In connection with the Quarterly Report on Form 10-Q of AXIS Capital Holdings Limited (the “Company”) for the quarterly period ended March 31, 2018 as filed with the Securities and Exchange Commission on the date hereof (the “Report”), I, Albert Benchimol, Chief Executive Officer of the Company, hereby certify, to the best of my knowledge, pursuant to 18 U.S.C. Section 1350, as adopted pursuant to Section 906 of the Sarbanes-Oxley Act of 2002, that:

(1)
The Report fully complies with the requirements of Section 13(a) or 15(d) of the Securities Exchange Act of 1934; and
(2)
The information contained in the Report fairly presents, in all material respects, the financial condition and results of operations of the Company.
  
Date:
May 9, 2018
/s/ ALBERT BENCHIMOL
 
 
Albert Benchimol
 
 
President and Chief Executive Officer

This certification accompanies this Report pursuant to Section 906 of the Sarbanes-Oxley Act of 2002 and shall not, except to the extent required by such Act, be deemed filed by the Company for purposes of Section 18 of the Securities Exchange Act of 1934, as amended (the “Exchange Act”).

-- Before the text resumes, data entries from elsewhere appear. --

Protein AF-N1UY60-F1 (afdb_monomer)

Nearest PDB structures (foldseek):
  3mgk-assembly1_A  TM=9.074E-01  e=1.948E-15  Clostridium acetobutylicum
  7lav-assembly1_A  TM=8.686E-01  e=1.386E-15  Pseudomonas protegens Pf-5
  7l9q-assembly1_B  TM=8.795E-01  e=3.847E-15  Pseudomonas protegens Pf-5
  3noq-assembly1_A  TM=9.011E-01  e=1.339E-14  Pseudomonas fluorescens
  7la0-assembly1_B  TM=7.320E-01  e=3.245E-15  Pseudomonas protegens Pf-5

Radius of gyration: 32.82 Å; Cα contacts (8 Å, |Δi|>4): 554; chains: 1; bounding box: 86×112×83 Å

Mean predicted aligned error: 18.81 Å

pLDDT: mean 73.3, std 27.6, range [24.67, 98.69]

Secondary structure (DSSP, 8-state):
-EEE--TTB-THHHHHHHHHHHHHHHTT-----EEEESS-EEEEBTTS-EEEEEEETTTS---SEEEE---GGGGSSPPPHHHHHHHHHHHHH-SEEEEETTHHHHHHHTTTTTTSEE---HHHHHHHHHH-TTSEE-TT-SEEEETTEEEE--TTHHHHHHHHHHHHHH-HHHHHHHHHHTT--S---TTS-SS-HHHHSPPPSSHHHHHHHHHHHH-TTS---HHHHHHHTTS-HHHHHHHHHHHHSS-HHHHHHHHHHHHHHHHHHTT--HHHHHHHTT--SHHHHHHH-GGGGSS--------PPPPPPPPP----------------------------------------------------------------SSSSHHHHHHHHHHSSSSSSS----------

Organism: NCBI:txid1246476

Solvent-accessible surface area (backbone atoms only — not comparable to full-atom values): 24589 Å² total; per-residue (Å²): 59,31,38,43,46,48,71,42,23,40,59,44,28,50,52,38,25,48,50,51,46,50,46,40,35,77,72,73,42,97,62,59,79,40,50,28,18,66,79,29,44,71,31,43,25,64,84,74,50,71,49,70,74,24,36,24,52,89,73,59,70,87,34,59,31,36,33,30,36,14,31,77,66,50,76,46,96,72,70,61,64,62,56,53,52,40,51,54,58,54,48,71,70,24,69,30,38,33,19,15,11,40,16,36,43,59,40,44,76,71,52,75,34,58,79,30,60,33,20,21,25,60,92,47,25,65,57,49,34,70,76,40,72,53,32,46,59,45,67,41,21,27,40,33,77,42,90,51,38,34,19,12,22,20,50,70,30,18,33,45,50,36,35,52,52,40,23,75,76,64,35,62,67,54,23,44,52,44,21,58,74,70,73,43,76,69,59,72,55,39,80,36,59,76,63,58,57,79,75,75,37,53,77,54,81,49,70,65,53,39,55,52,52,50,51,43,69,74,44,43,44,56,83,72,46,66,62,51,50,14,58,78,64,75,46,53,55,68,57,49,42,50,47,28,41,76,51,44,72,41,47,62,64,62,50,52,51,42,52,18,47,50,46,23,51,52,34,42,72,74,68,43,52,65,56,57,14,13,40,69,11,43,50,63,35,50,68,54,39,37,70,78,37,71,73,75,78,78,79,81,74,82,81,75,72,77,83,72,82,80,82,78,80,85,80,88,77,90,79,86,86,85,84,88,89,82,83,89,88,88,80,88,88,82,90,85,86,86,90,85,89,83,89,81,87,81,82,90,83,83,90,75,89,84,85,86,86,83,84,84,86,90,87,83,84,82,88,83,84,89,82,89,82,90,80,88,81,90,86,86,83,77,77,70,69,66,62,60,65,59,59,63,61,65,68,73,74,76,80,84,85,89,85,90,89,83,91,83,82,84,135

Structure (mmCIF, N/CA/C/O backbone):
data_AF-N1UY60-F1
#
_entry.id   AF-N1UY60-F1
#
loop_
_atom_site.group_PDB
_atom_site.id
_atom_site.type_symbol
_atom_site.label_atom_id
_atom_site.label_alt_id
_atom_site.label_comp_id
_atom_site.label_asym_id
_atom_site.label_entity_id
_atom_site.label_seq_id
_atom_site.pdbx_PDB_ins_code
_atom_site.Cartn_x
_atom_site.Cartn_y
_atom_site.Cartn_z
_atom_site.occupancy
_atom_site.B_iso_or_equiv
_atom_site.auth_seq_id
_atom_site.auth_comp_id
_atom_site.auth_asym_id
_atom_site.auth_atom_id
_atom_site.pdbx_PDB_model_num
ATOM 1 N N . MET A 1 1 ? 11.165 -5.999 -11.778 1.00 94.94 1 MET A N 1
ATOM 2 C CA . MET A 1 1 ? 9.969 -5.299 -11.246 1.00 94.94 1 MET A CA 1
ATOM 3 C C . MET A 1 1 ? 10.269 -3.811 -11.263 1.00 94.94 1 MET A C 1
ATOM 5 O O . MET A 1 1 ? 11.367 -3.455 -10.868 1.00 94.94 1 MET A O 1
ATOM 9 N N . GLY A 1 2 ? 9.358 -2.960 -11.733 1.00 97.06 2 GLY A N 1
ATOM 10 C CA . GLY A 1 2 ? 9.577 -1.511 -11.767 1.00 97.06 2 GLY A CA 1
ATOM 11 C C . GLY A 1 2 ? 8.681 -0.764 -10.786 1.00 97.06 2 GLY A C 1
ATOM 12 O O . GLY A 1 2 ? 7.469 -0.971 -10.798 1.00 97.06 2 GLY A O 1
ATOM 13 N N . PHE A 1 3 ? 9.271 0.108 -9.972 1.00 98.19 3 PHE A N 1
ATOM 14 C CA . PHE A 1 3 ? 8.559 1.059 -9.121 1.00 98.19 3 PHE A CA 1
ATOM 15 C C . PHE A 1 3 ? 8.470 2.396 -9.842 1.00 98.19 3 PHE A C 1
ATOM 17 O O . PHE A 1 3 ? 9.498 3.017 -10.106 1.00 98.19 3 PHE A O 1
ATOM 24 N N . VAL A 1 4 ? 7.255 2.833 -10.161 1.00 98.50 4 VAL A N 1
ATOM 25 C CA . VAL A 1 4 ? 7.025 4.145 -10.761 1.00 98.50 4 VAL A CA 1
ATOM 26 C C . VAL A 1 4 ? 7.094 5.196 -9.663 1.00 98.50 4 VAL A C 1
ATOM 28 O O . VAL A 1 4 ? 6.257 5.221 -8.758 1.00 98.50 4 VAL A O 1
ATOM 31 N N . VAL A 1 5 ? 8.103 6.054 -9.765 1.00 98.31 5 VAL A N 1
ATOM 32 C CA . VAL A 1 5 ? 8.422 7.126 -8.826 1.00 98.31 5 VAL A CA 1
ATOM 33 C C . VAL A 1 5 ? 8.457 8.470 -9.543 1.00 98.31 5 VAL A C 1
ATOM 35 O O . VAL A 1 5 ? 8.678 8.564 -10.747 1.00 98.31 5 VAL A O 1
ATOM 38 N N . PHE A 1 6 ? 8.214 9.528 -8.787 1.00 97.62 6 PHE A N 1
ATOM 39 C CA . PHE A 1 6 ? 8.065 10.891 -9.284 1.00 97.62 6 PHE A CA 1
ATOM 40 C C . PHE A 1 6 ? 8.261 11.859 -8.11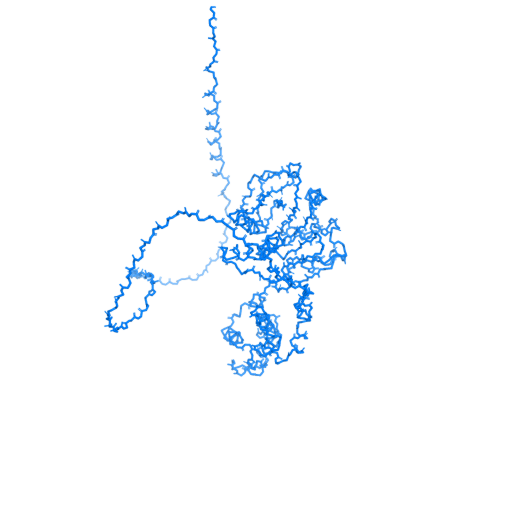5 1.00 97.62 6 PHE A C 1
ATOM 42 O O . PHE A 1 6 ? 8.152 11.450 -6.956 1.00 97.62 6 PHE A O 1
ATOM 49 N N . ASP A 1 7 ? 8.532 13.136 -8.381 1.00 96.50 7 ASP A N 1
ATOM 50 C CA . ASP A 1 7 ? 8.781 14.109 -7.305 1.00 96.50 7 ASP A CA 1
ATOM 51 C C . ASP A 1 7 ? 7.633 14.137 -6.303 1.00 96.50 7 ASP A C 1
ATOM 53 O O . ASP A 1 7 ? 6.489 14.040 -6.702 1.00 96.50 7 ASP A O 1
ATOM 57 N N . GLY A 1 8 ? 7.891 14.211 -5.004 1.00 95.31 8 GLY A N 1
ATOM 58 C CA . GLY A 1 8 ? 6.886 14.099 -3.947 1.00 95.31 8 GLY A CA 1
ATOM 59 C C . GLY A 1 8 ? 6.384 12.677 -3.666 1.00 95.31 8 GLY A C 1
ATOM 60 O O . GLY A 1 8 ? 5.436 12.536 -2.893 1.00 95.31 8 GLY A O 1
ATOM 61 N N . VAL A 1 9 ? 6.975 11.630 -4.259 1.00 97.56 9 VAL A N 1
ATOM 62 C CA . VAL A 1 9 ? 6.662 10.229 -3.917 1.00 97.56 9 VAL A CA 1
ATOM 63 C C . VAL A 1 9 ? 6.872 9.963 -2.424 1.00 97.56 9 VAL A C 1
ATOM 65 O O . VAL A 1 9 ? 7.797 10.488 -1.797 1.00 97.56 9 VAL A O 1
ATOM 68 N N . THR A 1 10 ? 6.014 9.129 -1.842 1.00 96.69 10 THR A N 1
ATOM 69 C CA . THR A 1 10 ? 6.166 8.649 -0.467 1.00 96.69 10 THR A CA 1
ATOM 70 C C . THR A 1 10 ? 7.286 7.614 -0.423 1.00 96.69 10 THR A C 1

Such certification will not be deemed to be incorporated by reference into any filing under the Securities Act of 1933, as amended, or the Exchange Act, except to the extent that the registrant specifically incorporates it by reference.





Exhibit 32.2
AXIS CAPITAL HOLDINGS LIMITED
CERTIFICATION PURSUANT TO
18 U.S.C. SECTION 1350, AS ADOPTED PURSUANT TO
SECTION 906 OF THE SARBANES-OXLEY ACT OF 2002

In connection with the Quarterly Report on Form 10-Q of AXIS Capital Holdings Limited (the “Company”) for the quarterly period ended March 31, 2018 as filed with the Securities and Exchange Commission on the date hereof (the “Report”), I, Peter Vogt, Chief Financial Officer of the Company, hereby certify, to the best of my knowledge, pursuant to 18 U.S.C. Section 1350, as adopted pursuant to Section 906 of the Sarbanes-Oxley Act of 2002, that:
(1)
The Report fully complies with the requirements of Section 13(a) or 15(d) of the Securities Exchange Act of 1934; and
(2)
The information contained in the Report fairly presents, in all material respects, the financial condition and results of operations of the Company.
  
Date:
May 9, 2018
/s/ PETER VOGT
 
 
Peter Vogt
 
 
Chief Financial Officer

This certification accompanies this Report pursuant to Section 906 of the Sarbanes-Oxley Act of 2002 and shall not, except to the extent required by such Act, be deemed filed by the Company for purposes of Section 18 of the Securities Exchange Act of 1934, as amended (the “Exchange Act”). Such certification will not be deemed to be incorporated by reference into any filing under the Securities Act of 1933, as amended, or the Exchange Act, except to the extent that the registrant specifically incorporates it by reference.